> EXERCISE AIM
Produce the records below again, word for word, but stop after the line that contains "ATOM 9 N N .".

(DATA FOR REVIEW)

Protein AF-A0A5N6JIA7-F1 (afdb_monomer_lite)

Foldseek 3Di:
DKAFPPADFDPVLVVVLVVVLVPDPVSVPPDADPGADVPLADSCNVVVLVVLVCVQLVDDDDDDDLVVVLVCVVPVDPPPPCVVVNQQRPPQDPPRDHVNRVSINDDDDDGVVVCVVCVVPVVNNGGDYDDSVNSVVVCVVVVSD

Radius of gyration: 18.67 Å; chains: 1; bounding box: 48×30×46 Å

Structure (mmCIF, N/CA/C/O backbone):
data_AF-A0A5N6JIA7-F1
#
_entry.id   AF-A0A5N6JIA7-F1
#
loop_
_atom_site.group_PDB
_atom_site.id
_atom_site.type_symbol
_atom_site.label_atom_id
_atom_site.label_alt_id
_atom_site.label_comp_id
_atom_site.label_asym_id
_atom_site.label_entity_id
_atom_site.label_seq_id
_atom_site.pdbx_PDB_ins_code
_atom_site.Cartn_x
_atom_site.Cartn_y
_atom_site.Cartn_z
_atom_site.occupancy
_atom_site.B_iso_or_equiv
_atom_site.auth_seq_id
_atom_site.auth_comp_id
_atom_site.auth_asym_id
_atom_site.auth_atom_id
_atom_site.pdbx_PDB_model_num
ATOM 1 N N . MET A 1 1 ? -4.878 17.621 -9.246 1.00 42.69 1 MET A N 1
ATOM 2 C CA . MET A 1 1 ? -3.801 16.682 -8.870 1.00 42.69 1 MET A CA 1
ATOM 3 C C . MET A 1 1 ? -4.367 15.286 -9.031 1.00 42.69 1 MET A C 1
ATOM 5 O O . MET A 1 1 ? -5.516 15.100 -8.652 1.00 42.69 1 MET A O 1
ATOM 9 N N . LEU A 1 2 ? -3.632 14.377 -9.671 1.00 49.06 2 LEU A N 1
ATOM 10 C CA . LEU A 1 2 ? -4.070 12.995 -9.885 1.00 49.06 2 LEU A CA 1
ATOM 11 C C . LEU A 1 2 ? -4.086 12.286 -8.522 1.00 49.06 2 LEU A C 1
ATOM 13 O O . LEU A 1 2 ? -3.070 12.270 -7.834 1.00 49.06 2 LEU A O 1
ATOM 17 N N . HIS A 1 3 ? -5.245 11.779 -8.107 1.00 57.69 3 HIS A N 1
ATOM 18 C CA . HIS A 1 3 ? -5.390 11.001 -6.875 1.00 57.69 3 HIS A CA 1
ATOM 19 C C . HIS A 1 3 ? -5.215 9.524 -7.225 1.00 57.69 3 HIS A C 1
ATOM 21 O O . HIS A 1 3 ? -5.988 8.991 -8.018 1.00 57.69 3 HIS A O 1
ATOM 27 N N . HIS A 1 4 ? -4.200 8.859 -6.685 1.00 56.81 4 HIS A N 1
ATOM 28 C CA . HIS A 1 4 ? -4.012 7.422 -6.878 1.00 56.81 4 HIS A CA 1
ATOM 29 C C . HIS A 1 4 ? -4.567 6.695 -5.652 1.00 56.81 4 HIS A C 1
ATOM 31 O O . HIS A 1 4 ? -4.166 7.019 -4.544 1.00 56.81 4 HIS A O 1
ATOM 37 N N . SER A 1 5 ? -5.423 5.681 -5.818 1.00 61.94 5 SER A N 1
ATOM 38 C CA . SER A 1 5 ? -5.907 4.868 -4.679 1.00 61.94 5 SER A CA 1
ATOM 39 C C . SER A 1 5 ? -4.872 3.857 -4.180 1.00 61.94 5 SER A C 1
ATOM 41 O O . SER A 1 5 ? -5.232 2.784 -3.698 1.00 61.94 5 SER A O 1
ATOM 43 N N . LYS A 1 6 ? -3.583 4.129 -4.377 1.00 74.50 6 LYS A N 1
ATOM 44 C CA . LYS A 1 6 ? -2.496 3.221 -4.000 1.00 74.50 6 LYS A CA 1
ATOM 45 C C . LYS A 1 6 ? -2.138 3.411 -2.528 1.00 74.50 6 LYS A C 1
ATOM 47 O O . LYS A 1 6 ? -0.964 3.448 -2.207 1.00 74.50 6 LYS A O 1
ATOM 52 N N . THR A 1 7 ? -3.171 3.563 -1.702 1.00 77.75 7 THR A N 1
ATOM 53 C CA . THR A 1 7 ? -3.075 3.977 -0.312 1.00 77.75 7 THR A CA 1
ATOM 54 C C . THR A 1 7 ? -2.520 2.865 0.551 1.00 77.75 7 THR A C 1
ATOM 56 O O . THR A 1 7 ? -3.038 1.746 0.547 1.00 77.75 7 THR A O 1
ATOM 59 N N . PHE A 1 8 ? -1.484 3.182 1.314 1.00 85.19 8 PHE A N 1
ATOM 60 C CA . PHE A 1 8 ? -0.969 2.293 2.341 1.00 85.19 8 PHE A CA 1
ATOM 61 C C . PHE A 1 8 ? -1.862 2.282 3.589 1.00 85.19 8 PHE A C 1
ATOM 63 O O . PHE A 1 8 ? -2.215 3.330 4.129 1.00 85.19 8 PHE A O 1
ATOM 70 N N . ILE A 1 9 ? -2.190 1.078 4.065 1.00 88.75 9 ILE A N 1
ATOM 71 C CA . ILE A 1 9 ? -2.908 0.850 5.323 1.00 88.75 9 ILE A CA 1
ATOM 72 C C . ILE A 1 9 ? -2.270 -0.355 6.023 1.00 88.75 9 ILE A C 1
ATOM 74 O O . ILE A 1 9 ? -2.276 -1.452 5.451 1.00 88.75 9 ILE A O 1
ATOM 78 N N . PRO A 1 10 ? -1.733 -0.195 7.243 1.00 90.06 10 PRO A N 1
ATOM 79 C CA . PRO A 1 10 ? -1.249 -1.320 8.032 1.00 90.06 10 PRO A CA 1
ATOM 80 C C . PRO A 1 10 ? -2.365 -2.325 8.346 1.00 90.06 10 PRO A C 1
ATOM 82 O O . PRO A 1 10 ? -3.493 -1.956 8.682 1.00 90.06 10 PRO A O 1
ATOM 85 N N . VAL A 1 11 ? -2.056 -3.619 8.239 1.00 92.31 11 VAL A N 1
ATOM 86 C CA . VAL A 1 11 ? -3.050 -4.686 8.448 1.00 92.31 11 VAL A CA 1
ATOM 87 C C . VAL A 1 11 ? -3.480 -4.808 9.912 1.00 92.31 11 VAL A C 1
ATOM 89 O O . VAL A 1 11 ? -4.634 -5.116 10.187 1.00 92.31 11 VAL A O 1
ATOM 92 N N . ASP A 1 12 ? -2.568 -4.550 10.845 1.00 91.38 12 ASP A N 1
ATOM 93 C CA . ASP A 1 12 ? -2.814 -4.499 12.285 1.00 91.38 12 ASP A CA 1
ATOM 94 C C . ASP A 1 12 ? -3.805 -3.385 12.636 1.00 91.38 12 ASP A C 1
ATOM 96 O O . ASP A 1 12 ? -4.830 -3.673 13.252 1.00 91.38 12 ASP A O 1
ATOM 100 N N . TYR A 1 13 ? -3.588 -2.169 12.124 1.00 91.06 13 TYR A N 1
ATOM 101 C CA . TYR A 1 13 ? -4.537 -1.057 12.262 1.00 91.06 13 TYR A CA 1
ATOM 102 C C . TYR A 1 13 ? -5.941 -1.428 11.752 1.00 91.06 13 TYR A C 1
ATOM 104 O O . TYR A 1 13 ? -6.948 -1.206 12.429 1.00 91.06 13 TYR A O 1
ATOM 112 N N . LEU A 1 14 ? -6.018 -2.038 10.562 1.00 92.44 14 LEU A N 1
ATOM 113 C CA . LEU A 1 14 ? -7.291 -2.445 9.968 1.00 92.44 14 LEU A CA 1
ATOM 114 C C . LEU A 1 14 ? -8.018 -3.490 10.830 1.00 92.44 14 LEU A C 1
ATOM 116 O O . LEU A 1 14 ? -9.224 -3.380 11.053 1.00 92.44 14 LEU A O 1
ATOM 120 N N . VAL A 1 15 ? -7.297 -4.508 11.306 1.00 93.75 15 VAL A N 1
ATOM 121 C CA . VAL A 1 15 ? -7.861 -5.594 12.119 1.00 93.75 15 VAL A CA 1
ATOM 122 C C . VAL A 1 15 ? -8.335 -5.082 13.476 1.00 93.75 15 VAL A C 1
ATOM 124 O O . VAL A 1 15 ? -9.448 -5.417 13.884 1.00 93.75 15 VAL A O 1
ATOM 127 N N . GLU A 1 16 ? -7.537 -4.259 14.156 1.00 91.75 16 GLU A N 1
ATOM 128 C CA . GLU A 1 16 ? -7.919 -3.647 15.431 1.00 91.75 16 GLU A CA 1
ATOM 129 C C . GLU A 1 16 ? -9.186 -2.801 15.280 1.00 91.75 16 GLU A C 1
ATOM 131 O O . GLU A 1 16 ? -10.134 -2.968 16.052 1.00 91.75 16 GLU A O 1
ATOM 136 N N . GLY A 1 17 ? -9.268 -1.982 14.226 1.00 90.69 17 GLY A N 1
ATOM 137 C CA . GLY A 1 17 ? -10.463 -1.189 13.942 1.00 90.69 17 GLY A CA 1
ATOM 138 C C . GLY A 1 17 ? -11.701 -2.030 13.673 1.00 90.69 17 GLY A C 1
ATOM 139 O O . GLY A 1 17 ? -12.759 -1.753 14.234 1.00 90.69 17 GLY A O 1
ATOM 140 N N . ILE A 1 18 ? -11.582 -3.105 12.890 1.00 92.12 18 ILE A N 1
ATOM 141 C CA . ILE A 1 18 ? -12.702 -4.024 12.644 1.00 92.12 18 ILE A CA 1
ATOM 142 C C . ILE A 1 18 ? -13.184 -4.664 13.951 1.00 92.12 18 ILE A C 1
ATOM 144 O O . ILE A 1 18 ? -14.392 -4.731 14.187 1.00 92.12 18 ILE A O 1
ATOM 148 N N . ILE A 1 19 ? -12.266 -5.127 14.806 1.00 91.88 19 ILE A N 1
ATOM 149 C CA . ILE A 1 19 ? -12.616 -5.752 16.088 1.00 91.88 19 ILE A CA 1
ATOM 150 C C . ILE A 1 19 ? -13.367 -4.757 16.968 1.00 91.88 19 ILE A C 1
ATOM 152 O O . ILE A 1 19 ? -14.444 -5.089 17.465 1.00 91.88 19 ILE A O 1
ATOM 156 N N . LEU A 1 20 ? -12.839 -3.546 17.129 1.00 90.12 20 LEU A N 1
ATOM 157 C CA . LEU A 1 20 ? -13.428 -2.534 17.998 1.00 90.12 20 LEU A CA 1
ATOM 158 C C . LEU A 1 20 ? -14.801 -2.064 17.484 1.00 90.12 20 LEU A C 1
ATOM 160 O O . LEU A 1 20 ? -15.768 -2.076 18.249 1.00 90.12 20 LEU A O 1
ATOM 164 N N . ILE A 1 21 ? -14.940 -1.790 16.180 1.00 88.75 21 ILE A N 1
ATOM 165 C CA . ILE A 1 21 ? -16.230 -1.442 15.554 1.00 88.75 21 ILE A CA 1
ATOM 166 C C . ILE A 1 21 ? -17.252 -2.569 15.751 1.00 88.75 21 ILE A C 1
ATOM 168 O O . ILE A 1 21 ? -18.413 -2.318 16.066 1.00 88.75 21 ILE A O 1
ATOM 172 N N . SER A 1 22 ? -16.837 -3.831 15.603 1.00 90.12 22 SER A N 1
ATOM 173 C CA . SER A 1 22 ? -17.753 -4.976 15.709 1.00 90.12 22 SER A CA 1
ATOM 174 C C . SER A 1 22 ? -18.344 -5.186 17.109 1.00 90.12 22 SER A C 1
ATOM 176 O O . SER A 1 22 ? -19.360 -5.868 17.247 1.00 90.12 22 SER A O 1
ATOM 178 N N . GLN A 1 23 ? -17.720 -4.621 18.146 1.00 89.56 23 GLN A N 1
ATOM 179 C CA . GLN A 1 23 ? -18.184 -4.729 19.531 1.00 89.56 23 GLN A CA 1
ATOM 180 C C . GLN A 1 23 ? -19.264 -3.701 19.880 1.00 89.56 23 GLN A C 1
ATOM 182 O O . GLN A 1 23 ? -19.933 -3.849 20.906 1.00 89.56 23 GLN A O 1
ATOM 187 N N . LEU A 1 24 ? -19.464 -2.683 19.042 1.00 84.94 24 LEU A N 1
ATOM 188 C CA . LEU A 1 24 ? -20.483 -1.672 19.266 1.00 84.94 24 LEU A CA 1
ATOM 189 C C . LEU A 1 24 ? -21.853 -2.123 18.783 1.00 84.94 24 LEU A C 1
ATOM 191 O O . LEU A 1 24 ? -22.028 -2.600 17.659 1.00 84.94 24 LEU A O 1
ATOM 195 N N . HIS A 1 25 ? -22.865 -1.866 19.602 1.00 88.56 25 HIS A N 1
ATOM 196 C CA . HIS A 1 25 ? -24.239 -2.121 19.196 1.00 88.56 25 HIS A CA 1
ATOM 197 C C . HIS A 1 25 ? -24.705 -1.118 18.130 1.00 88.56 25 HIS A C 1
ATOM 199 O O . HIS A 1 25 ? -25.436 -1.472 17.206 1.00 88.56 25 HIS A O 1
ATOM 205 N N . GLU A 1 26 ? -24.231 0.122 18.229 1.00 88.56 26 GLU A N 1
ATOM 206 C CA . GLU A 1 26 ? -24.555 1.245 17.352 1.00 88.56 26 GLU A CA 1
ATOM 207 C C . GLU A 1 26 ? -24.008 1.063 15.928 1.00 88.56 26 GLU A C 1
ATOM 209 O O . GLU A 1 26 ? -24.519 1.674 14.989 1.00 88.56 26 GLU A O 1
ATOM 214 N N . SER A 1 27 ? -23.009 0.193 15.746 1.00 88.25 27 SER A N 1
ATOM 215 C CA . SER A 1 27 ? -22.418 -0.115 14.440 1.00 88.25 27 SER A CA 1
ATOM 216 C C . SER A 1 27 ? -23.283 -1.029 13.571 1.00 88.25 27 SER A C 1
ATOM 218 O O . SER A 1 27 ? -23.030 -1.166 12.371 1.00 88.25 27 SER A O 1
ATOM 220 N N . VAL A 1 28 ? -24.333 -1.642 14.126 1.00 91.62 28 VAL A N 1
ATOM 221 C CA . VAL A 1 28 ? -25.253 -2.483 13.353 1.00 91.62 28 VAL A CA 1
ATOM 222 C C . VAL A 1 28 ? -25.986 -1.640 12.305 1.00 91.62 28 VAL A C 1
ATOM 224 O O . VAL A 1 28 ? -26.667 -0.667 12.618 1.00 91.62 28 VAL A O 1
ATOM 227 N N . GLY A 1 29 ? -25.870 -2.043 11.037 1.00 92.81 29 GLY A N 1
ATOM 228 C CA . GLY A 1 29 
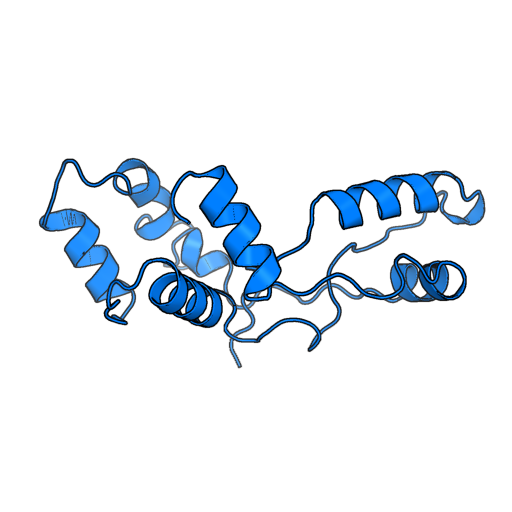? -26.474 -1.330 9.908 1.00 92.81 29 GLY A CA 1
ATOM 229 C C . GLY A 1 29 ? -25.687 -0.102 9.437 1.00 92.81 29 GLY A C 1
ATOM 230 O O . GLY A 1 29 ? -26.146 0.576 8.520 1.00 92.81 29 GLY A O 1
ATOM 231 N N . GLN A 1 30 ? -24.516 0.166 10.021 1.00 91.75 30 GLN A N 1
ATOM 232 C CA . GLN A 1 30 ? -23.606 1.220 9.578 1.00 91.75 30 GLN A CA 1
ATOM 233 C C . GLN A 1 30 ? -22.568 0.690 8.583 1.00 91.75 30 GLN A C 1
ATOM 235 O O . GLN A 1 30 ? -22.361 -0.514 8.431 1.00 91.75 30 GLN A O 1
ATOM 240 N N . THR A 1 31 ? -21.911 1.607 7.874 1.00 92.50 31 THR A N 1
ATOM 241 C CA . THR A 1 31 ? -20.776 1.315 6.987 1.00 92.50 31 THR A CA 1
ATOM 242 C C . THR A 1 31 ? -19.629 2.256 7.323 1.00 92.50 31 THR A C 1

(End DATA FOR REVIEW)

> REPLY
Protein AF-A0A5N6JIA7-F1 (afdb_monomer_lite)

Foldseek 3Di:
DKAFPPADFDPVLVVVLVVVLVPDPVSVPPDADPGADVPLADSCNVVVLVVLVCVQLVDDDDDDDLVVVLVCVVPVDPPPPCVVVNQQRPPQDPPRDHVNRVSINDDDDDGVVVCVVCVVPVVNNGGDYDDSVNSVVVCVVVVSD

Radius of gyration: 18.67 Å; chains: 1; bounding box: 48×30×46 Å

Structure (mmCIF, N/CA/C/O backbone):
data_AF-A0A5N6JIA7-F1
#
_entry.id   AF-A0A5N6JIA7-F1
#
loop_
_atom_site.group_PDB
_atom_site.id
_atom_site.type_symbol
_atom_site.label_atom_id
_atom_site.label_alt_id
_atom_site.label_comp_id
_atom_site.label_asym_id
_atom_site.label_entity_id
_atom_site.label_seq_id
_atom_site.pdbx_PDB_ins_code
_atom_site.Cartn_x
_atom_site.Cartn_y
_atom_site.Cartn_z
_atom_site.occupancy
_atom_site.B_iso_or_equiv
_atom_site.auth_seq_id
_atom_site.auth_comp_id
_atom_site.auth_asym_id
_atom_site.auth_atom_id
_atom_site.pdbx_PDB_model_num
ATOM 1 N N . MET A 1 1 ? -4.878 17.621 -9.246 1.00 42.69 1 MET A N 1
ATOM 2 C CA . MET A 1 1 ? -3.801 16.682 -8.870 1.00 42.69 1 MET A CA 1
ATOM 3 C C . MET A 1 1 ? -4.367 15.286 -9.031 1.00 42.69 1 MET A C 1
ATOM 5 O O . MET A 1 1 ? -5.516 15.100 -8.652 1.00 42.69 1 MET A O 1
ATOM 9 N N . LEU A 1 2 ? -3.632 14.377 -9.671 1.00 49.06 2 LEU A N 1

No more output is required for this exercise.